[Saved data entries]
────
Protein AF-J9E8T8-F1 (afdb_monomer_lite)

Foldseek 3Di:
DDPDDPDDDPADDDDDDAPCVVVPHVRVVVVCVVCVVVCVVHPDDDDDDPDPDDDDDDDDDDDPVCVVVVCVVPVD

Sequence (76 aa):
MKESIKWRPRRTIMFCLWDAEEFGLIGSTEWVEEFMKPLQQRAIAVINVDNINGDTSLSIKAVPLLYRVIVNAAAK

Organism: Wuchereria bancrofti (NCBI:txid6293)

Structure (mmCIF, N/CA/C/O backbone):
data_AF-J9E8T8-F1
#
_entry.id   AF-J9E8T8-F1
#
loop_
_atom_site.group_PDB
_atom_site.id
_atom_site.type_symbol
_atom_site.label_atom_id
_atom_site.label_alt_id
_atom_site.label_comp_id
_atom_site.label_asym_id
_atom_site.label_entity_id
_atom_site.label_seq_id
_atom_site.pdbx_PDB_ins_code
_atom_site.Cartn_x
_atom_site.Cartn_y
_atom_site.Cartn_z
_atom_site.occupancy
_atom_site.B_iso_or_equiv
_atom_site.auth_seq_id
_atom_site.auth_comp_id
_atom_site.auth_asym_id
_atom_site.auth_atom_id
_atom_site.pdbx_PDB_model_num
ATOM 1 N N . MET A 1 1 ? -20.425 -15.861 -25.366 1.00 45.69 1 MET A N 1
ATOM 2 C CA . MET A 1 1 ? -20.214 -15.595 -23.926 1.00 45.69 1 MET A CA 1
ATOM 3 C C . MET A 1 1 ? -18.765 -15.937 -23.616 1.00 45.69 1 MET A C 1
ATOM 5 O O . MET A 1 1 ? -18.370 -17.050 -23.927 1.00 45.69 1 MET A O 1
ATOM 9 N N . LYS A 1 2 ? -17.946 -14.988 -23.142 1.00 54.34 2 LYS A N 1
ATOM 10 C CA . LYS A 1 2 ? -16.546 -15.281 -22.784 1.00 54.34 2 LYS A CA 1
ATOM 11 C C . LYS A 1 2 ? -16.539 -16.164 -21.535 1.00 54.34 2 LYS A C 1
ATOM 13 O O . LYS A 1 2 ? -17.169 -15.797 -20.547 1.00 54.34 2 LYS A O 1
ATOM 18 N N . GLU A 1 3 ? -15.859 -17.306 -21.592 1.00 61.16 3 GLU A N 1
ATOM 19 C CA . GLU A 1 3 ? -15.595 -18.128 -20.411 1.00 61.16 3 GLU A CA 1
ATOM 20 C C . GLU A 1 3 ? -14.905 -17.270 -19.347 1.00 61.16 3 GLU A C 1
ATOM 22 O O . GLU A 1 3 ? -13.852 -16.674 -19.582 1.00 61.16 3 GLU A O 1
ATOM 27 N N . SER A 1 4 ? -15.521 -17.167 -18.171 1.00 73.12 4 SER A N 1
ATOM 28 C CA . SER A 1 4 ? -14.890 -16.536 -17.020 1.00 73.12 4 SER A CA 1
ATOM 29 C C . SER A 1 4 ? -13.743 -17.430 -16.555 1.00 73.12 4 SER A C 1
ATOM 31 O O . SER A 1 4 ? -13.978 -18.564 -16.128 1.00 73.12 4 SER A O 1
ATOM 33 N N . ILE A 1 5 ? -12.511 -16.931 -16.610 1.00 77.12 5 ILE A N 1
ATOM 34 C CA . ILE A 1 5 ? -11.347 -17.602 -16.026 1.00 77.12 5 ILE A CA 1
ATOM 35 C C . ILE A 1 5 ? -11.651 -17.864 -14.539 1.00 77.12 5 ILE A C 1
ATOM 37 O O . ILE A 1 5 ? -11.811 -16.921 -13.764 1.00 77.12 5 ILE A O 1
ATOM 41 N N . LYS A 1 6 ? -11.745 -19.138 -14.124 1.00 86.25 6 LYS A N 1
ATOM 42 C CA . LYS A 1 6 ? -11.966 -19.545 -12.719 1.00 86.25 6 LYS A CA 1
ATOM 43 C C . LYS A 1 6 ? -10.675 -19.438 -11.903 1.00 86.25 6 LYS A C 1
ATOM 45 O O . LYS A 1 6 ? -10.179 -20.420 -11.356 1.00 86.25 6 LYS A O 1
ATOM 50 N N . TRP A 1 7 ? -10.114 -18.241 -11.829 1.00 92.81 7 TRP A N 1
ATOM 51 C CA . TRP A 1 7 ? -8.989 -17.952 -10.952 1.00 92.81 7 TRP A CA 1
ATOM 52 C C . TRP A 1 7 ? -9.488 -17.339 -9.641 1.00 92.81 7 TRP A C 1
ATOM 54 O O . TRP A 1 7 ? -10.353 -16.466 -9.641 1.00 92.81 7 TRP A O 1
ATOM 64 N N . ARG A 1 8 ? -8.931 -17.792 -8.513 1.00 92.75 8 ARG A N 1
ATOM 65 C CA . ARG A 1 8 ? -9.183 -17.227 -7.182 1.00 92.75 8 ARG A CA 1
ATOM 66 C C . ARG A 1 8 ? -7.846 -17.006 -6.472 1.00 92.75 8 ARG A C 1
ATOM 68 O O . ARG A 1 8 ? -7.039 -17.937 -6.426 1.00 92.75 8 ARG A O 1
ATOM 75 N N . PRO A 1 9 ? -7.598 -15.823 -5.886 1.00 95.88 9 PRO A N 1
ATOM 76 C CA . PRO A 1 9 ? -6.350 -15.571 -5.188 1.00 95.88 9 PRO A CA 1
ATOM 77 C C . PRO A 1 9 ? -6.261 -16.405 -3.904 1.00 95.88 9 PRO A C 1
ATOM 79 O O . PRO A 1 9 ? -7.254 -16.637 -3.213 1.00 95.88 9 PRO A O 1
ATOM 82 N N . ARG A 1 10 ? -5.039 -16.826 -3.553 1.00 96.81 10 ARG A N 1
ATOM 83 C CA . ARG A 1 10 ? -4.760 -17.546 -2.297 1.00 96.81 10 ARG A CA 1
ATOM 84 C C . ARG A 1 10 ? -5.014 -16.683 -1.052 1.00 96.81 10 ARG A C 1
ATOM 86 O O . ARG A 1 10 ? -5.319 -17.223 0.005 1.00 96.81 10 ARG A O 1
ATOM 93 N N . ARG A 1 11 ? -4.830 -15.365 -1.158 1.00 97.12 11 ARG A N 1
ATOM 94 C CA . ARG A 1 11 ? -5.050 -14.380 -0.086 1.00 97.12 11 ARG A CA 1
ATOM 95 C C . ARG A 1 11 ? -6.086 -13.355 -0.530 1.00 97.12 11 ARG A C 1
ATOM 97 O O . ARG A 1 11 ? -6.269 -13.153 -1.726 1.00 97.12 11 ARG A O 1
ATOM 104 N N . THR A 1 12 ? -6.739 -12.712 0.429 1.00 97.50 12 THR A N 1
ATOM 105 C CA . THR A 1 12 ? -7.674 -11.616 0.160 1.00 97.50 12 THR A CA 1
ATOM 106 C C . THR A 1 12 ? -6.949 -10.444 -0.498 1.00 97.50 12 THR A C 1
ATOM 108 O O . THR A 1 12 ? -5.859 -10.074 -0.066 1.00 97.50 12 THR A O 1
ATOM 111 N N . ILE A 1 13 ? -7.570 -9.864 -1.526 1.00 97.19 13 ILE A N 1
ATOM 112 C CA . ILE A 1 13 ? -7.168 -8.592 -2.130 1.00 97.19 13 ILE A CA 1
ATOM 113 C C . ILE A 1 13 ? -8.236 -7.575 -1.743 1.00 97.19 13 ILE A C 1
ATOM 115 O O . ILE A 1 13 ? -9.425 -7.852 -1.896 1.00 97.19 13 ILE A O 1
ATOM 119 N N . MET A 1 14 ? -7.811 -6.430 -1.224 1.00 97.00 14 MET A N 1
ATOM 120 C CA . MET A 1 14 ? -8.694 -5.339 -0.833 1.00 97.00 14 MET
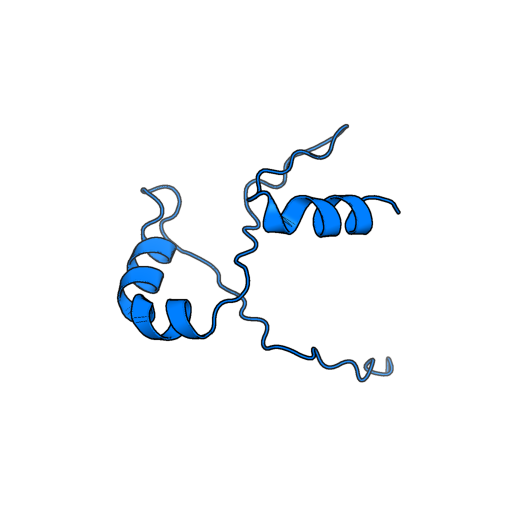 A CA 1
ATOM 121 C C . MET A 1 14 ? -8.348 -4.125 -1.685 1.00 97.00 14 MET A C 1
ATOM 123 O O . MET A 1 14 ? -7.200 -3.685 -1.687 1.00 97.00 14 MET A O 1
ATOM 127 N N . PHE A 1 15 ? -9.331 -3.638 -2.436 1.00 97.25 15 PHE A N 1
ATOM 128 C CA . PHE A 1 15 ? -9.206 -2.417 -3.218 1.00 97.25 15 PHE A CA 1
ATOM 129 C C . PHE A 1 15 ? -9.696 -1.253 -2.372 1.00 97.25 15 PHE A C 1
ATOM 131 O O . PHE A 1 15 ? -10.799 -1.315 -1.829 1.00 97.25 15 PHE A O 1
ATOM 138 N N . CYS A 1 16 ? -8.878 -0.213 -2.283 1.00 96.12 16 CYS A N 1
ATOM 139 C CA . CYS A 1 16 ? -9.210 1.007 -1.572 1.00 96.12 16 CYS A CA 1
ATOM 140 C C . CYS A 1 16 ? -9.071 2.182 -2.531 1.00 96.12 16 CYS A C 1
ATOM 142 O O . CYS A 1 16 ? -8.074 2.279 -3.245 1.00 96.12 16 CYS A O 1
ATOM 144 N N . LEU A 1 17 ? -10.075 3.051 -2.536 1.00 96.19 17 LEU A N 1
ATOM 145 C CA . LEU A 1 17 ? -10.046 4.333 -3.222 1.00 96.19 17 LEU A CA 1
ATOM 146 C C . LEU A 1 17 ? -10.136 5.404 -2.140 1.00 96.19 17 LEU A C 1
ATOM 148 O O . LEU A 1 17 ? -11.152 5.490 -1.452 1.00 96.19 17 LEU A O 1
ATOM 152 N N . TRP A 1 18 ? -9.047 6.138 -1.943 1.00 96.94 18 TRP A N 1
ATOM 153 C CA . TRP A 1 18 ? -8.923 7.107 -0.860 1.00 96.94 18 TRP A CA 1
ATOM 154 C C . TRP A 1 18 ? -9.392 8.488 -1.304 1.00 96.94 18 TRP A C 1
ATOM 156 O O . TRP A 1 18 ? -9.121 8.900 -2.428 1.00 96.94 18 TRP A O 1
ATOM 166 N N . ASP A 1 19 ? -10.076 9.190 -0.404 1.00 97.38 19 ASP A N 1
ATOM 167 C CA . ASP A 1 19 ? -10.449 10.594 -0.574 1.00 97.38 19 ASP A CA 1
ATOM 168 C C . ASP A 1 19 ? -9.489 11.505 0.211 1.00 97.38 19 ASP A C 1
ATOM 170 O O . ASP A 1 19 ? -8.772 11.046 1.107 1.00 97.38 19 ASP A O 1
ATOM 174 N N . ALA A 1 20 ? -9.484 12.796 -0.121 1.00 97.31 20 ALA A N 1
────
WORK ORDER → All that is wanted is a faithful reproduction of the line above with "ATOM 79 O O", the line with "ATOM 86 O O", and every line in between.

WRITTEN ANSWER →
ATOM 79 O O . PRO A 1 9 ? -7.254 -16.637 -3.213 1.00 95.88 9 PRO A O 1
ATOM 82 N N . ARG A 1 10 ? -5.039 -16.826 -3.553 1.00 96.81 10 ARG A N 1
ATOM 83 C CA . ARG A 1 10 ? -4.760 -17.546 -2.297 1.00 96.81 10 ARG A CA 1
ATOM 84 C C . ARG A 1 10 ? -5.014 -16.683 -1.052 1.00 96.81 10 ARG A C 1
ATOM 86 O O . ARG A 1 10 ? -5.319 -17.223 0.005 1.00 96.81 10 ARG A O 1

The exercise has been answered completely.